● **Task directions**
For each line below that includes the string "Escherichia", show the whole line.

---- Extracted entries

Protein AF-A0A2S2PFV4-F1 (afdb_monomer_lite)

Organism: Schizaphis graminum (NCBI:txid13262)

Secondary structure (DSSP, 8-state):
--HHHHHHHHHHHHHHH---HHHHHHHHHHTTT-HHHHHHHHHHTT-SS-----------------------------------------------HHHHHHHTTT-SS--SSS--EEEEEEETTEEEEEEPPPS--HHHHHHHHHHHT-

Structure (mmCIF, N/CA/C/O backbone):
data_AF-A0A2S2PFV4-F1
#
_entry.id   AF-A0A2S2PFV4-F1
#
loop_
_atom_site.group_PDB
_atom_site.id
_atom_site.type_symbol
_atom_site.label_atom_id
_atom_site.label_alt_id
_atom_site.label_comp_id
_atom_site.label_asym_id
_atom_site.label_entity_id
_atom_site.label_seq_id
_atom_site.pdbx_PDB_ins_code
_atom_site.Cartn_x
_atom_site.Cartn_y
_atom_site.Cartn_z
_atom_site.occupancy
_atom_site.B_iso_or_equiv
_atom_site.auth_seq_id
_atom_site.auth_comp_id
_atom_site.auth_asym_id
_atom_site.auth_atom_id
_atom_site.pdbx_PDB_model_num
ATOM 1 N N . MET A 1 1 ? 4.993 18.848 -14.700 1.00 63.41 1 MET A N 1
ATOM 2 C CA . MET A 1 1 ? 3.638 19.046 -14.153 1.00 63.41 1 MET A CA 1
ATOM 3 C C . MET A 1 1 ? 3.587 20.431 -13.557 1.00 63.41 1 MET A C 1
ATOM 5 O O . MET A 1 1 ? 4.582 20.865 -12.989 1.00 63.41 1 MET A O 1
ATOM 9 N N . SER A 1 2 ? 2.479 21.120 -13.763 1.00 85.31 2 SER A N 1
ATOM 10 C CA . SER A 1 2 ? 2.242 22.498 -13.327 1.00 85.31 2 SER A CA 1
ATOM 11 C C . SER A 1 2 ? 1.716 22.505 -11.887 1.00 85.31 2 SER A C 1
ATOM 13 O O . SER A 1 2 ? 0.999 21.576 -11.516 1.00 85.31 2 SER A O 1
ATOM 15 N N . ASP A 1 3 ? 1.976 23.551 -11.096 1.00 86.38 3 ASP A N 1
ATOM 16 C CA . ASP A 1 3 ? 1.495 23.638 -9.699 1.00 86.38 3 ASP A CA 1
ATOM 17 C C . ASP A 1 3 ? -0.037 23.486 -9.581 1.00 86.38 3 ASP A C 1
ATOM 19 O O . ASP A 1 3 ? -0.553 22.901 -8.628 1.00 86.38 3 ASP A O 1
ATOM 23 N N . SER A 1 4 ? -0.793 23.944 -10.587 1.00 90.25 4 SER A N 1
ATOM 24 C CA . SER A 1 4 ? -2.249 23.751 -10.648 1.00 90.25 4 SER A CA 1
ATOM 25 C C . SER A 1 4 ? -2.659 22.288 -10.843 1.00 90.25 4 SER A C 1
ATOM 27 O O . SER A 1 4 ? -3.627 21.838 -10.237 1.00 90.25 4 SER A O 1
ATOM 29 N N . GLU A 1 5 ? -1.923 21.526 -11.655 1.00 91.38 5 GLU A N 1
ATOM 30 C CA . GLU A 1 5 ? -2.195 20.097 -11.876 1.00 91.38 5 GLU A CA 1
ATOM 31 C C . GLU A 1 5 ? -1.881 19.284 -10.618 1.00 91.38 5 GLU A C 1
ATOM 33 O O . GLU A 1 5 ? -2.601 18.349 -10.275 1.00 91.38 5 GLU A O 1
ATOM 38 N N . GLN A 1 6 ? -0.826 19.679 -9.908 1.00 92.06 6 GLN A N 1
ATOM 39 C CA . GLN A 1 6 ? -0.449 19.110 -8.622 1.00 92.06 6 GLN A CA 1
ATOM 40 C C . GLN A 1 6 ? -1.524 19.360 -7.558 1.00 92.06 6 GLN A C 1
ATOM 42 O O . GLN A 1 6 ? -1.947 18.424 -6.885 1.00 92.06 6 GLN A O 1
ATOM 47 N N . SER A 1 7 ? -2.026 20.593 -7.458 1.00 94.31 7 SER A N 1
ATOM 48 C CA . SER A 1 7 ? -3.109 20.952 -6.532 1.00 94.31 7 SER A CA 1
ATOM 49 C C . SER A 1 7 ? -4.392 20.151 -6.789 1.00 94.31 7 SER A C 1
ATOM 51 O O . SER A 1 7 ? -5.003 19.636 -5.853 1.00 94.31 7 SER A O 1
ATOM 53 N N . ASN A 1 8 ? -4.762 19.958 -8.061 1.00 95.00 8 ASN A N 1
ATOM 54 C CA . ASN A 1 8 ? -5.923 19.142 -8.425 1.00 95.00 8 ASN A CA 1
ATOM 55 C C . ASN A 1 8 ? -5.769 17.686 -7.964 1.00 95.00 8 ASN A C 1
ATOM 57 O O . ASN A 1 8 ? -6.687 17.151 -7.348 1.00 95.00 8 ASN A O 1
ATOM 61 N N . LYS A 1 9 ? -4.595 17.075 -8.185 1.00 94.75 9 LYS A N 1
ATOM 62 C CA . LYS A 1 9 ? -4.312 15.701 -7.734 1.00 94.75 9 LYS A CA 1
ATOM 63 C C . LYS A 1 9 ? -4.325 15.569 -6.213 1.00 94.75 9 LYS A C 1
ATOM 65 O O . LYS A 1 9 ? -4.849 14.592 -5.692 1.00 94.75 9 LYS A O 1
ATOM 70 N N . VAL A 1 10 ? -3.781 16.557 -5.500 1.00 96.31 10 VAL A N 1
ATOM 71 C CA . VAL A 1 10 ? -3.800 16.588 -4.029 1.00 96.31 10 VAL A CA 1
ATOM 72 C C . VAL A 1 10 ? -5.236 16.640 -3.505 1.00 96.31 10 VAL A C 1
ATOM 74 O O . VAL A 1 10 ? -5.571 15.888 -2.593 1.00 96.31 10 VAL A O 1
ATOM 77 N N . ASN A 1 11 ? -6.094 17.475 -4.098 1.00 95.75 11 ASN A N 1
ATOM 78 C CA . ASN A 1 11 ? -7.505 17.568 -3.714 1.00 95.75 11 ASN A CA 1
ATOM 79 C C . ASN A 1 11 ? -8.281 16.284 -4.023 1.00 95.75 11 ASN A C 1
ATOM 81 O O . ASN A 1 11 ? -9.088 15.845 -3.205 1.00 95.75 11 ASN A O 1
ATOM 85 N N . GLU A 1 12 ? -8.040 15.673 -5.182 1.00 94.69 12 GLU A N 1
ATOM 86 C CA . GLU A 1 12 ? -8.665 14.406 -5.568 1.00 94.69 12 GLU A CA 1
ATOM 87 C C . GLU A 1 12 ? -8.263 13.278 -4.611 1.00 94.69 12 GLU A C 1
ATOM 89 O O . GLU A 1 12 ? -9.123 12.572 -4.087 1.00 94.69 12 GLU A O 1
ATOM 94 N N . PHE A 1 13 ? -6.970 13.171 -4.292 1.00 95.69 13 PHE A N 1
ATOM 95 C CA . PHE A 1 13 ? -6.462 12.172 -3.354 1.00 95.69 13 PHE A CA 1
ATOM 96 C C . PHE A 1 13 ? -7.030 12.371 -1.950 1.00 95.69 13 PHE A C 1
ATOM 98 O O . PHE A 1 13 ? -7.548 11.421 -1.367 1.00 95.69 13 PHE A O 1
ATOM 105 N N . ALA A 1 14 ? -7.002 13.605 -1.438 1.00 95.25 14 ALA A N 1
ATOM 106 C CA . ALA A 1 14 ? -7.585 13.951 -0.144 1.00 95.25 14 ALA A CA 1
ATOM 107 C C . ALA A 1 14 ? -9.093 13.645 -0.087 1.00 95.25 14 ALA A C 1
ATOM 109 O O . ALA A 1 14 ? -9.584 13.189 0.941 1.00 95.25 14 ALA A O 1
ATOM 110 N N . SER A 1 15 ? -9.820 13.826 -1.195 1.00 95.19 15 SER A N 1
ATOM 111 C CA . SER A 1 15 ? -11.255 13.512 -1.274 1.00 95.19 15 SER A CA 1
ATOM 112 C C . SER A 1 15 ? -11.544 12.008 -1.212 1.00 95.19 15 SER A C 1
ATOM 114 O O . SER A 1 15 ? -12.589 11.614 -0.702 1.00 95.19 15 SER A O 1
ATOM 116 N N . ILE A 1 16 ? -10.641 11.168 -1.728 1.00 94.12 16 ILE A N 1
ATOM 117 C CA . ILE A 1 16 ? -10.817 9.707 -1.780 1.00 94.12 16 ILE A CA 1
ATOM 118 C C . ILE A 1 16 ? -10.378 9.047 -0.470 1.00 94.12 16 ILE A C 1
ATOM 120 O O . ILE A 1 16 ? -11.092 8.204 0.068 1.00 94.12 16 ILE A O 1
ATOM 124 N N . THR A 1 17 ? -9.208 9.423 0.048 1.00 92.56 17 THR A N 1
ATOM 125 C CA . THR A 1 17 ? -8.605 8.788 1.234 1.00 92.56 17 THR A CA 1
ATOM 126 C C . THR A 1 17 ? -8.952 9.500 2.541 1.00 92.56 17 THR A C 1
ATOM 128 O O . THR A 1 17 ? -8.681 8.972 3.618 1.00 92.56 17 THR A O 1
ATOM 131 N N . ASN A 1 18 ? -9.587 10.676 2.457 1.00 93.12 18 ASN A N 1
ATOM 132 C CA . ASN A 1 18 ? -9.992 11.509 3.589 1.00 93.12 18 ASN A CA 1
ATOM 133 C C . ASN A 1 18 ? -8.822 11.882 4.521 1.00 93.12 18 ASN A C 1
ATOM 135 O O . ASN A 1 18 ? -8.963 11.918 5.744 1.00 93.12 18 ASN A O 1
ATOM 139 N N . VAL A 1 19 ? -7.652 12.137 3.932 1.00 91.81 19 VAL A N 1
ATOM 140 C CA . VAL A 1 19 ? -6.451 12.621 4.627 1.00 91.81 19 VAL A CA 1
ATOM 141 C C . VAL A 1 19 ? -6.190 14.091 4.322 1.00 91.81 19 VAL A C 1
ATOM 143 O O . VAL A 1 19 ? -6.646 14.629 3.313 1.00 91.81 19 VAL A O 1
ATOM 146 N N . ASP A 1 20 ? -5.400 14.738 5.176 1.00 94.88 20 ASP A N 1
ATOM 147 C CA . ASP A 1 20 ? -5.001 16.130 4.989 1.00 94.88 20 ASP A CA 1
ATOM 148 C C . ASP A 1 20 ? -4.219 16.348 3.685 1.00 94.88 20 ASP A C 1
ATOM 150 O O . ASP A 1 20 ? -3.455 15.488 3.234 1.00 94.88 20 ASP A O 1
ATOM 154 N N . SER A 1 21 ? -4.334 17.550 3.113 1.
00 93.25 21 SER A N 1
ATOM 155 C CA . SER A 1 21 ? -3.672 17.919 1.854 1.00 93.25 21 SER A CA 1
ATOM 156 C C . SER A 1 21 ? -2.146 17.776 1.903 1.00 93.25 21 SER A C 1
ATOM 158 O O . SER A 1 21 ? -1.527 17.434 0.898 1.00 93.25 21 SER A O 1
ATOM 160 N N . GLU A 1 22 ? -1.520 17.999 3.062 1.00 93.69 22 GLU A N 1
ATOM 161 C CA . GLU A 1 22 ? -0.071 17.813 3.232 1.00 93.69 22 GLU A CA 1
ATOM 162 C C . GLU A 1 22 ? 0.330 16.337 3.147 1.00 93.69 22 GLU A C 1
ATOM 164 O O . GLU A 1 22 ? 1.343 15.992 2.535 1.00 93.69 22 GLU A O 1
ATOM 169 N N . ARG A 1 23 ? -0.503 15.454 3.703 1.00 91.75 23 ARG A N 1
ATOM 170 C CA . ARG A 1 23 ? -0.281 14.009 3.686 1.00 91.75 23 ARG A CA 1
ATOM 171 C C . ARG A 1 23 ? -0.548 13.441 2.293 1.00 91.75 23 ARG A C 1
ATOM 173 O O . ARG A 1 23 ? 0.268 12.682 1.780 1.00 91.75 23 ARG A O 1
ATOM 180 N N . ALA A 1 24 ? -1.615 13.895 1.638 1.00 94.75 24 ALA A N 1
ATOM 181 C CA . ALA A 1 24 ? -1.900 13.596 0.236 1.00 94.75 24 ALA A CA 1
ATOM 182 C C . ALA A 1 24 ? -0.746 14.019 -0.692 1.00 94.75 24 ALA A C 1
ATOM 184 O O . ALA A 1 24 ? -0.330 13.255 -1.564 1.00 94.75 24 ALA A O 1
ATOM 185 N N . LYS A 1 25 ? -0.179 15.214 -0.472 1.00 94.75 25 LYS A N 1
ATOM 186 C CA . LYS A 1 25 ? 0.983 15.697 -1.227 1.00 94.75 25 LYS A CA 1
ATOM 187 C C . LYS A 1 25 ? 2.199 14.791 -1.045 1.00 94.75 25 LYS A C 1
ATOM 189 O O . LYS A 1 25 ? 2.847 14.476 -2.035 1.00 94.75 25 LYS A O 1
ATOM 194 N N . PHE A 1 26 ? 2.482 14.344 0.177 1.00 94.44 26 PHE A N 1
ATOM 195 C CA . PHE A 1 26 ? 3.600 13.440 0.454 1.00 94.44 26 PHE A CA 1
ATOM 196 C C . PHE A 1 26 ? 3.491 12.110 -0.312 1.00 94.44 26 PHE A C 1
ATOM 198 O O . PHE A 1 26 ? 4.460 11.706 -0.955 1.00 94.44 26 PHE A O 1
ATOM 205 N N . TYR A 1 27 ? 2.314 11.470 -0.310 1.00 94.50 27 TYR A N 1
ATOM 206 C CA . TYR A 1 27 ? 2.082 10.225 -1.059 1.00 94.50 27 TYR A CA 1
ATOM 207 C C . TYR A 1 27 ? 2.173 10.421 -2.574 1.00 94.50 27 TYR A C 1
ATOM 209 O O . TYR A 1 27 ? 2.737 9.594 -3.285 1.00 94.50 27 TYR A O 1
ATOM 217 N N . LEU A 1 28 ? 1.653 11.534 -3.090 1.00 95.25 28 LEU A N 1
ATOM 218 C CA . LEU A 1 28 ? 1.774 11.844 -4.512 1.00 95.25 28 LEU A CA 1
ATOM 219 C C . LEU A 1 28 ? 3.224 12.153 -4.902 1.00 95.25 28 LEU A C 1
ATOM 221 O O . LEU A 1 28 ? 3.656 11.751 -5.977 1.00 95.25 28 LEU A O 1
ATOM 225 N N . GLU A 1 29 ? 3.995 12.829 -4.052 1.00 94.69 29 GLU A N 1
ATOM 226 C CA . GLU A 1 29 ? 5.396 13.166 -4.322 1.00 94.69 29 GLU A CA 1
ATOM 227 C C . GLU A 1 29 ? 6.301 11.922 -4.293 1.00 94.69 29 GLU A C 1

--------
---- Extracted entries

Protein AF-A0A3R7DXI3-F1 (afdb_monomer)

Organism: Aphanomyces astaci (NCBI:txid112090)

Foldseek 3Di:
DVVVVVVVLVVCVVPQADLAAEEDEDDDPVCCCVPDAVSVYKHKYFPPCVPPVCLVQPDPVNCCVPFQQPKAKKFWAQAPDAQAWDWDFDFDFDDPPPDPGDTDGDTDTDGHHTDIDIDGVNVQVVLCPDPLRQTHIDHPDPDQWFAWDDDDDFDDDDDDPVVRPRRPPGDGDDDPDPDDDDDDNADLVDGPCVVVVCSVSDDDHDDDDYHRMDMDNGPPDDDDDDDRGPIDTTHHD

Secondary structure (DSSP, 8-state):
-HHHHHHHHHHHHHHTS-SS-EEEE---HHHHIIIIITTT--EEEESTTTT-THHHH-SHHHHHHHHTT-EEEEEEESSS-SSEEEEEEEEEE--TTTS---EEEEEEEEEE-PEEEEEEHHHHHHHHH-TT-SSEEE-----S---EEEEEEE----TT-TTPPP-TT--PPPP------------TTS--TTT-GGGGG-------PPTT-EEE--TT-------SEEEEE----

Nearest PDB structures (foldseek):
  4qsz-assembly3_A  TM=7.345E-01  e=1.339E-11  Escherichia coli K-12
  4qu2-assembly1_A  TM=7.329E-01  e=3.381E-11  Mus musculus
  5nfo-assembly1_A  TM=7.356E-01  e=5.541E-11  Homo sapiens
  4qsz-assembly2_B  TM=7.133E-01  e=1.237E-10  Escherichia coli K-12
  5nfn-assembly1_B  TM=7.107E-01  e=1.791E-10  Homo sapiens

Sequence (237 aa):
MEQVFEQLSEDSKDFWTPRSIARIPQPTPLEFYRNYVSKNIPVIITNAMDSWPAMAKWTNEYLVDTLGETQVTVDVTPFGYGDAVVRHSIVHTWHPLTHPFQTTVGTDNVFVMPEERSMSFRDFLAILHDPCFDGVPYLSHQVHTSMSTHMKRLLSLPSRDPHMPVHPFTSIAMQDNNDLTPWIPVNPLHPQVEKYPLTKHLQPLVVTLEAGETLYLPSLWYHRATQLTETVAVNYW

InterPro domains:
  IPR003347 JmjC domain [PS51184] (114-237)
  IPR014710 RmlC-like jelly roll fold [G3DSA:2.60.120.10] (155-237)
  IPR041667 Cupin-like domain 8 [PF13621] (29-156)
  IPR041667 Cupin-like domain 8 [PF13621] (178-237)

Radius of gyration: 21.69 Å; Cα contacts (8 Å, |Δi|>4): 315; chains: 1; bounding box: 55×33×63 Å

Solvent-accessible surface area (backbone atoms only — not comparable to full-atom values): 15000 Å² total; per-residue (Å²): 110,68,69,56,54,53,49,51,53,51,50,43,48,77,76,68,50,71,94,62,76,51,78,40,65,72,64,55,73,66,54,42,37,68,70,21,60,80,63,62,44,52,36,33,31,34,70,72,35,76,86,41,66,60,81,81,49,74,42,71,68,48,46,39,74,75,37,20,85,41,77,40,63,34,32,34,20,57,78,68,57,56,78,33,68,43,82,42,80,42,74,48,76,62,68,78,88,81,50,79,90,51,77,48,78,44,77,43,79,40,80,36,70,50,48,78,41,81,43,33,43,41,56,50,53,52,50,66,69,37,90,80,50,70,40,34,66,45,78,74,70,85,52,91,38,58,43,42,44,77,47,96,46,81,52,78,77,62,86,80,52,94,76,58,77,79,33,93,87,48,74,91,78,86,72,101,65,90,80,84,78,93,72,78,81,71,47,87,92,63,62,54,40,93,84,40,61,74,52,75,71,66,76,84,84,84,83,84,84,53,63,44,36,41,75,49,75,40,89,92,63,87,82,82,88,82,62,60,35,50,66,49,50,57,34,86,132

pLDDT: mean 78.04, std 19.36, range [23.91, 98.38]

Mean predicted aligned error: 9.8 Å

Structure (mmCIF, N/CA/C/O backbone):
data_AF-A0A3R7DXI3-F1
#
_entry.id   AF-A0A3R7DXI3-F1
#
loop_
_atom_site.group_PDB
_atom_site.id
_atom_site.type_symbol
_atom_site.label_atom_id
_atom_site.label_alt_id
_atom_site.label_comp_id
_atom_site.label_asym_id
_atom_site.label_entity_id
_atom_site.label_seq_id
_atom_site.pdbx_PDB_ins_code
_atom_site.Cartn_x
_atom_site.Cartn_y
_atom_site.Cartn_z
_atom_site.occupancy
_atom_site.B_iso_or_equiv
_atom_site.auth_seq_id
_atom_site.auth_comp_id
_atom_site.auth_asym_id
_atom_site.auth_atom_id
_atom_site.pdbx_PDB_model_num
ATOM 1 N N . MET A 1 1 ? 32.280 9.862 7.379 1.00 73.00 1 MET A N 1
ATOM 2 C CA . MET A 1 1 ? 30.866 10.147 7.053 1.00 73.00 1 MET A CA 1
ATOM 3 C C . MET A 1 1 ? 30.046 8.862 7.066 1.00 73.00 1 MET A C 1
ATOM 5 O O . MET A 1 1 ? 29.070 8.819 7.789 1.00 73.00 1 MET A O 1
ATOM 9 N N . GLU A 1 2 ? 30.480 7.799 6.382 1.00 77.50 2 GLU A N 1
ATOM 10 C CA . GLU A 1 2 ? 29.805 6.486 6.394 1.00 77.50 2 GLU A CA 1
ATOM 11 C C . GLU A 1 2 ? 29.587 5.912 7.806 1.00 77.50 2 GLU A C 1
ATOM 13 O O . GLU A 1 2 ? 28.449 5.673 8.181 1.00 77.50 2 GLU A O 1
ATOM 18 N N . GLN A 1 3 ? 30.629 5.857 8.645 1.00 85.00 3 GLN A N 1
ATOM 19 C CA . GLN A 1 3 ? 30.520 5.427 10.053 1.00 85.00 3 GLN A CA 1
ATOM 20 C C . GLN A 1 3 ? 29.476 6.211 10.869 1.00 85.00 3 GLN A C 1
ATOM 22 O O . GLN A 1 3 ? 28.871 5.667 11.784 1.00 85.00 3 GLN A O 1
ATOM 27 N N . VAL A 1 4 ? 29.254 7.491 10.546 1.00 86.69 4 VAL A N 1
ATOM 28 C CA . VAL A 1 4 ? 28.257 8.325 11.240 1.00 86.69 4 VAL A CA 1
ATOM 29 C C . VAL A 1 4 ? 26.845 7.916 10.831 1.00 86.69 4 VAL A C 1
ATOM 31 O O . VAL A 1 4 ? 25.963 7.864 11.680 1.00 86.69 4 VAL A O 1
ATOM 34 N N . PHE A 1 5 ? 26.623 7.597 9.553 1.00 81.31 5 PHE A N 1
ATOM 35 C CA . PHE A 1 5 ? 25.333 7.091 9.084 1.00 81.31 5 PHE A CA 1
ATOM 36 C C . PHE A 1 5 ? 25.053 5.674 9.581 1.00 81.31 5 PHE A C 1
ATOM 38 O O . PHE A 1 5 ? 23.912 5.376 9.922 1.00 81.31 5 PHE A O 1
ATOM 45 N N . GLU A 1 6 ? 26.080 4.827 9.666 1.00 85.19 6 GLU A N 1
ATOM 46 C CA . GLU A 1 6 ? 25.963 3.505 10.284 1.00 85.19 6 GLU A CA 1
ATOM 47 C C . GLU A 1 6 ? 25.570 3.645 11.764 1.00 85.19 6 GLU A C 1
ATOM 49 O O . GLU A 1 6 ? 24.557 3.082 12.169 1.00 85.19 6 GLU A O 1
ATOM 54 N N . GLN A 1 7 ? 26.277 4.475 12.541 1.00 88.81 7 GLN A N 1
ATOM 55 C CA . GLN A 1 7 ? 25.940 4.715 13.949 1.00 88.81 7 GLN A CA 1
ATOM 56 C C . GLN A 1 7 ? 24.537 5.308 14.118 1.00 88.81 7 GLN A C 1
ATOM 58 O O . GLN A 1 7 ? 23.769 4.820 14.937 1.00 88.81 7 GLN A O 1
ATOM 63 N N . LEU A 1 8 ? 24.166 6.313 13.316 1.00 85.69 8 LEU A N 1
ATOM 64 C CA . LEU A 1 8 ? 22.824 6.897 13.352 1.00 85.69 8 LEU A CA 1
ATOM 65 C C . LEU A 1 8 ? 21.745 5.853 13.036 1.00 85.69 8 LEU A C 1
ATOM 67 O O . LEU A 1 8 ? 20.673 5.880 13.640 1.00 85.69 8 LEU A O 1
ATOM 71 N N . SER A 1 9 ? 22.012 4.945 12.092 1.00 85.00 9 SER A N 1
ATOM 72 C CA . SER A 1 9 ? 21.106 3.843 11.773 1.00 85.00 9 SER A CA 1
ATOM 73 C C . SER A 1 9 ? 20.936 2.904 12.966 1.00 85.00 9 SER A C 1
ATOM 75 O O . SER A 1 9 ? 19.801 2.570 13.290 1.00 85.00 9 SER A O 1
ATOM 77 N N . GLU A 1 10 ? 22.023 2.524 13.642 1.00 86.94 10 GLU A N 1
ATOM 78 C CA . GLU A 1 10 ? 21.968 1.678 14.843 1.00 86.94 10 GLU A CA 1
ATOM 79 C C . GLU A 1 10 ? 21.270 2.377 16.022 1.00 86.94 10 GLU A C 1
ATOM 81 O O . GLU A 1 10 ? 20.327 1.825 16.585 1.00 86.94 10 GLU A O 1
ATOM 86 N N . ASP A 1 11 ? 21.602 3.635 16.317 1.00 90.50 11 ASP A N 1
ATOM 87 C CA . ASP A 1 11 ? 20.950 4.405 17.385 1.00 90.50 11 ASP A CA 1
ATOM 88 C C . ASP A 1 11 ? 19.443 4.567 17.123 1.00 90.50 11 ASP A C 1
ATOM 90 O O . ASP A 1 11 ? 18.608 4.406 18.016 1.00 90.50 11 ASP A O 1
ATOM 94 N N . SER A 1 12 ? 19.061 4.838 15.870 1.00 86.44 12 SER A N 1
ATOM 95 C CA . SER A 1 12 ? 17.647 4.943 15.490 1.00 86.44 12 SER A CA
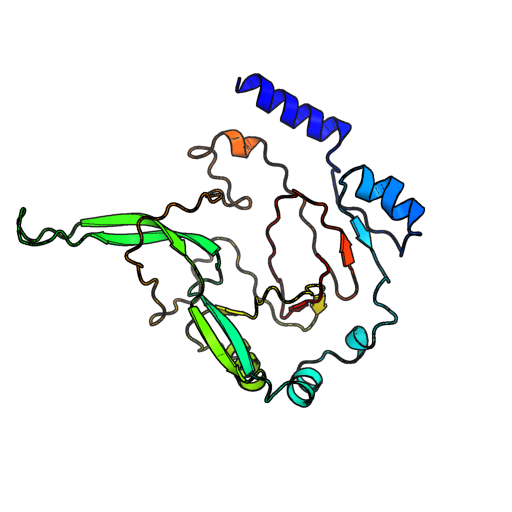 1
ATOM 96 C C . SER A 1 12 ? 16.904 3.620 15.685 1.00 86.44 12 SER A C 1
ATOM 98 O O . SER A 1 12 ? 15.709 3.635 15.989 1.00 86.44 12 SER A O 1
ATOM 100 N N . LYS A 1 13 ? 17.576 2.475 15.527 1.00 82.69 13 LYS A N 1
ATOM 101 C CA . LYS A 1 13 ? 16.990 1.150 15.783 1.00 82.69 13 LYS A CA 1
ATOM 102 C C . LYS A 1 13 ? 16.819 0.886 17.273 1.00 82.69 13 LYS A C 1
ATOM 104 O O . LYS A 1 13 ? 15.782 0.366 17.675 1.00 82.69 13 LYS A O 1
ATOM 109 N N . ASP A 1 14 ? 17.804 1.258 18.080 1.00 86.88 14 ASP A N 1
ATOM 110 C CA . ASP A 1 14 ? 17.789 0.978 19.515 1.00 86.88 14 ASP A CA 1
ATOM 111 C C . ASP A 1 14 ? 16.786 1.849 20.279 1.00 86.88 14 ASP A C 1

--------

● **Response area**
  4qsz-assembly3_A  TM=7.345E-01  e=1.339E-11  Escherichia coli K-12
  4qsz-assembly2_B  TM=7.133E-01  e=1.237E-10  Escherichia coli K-12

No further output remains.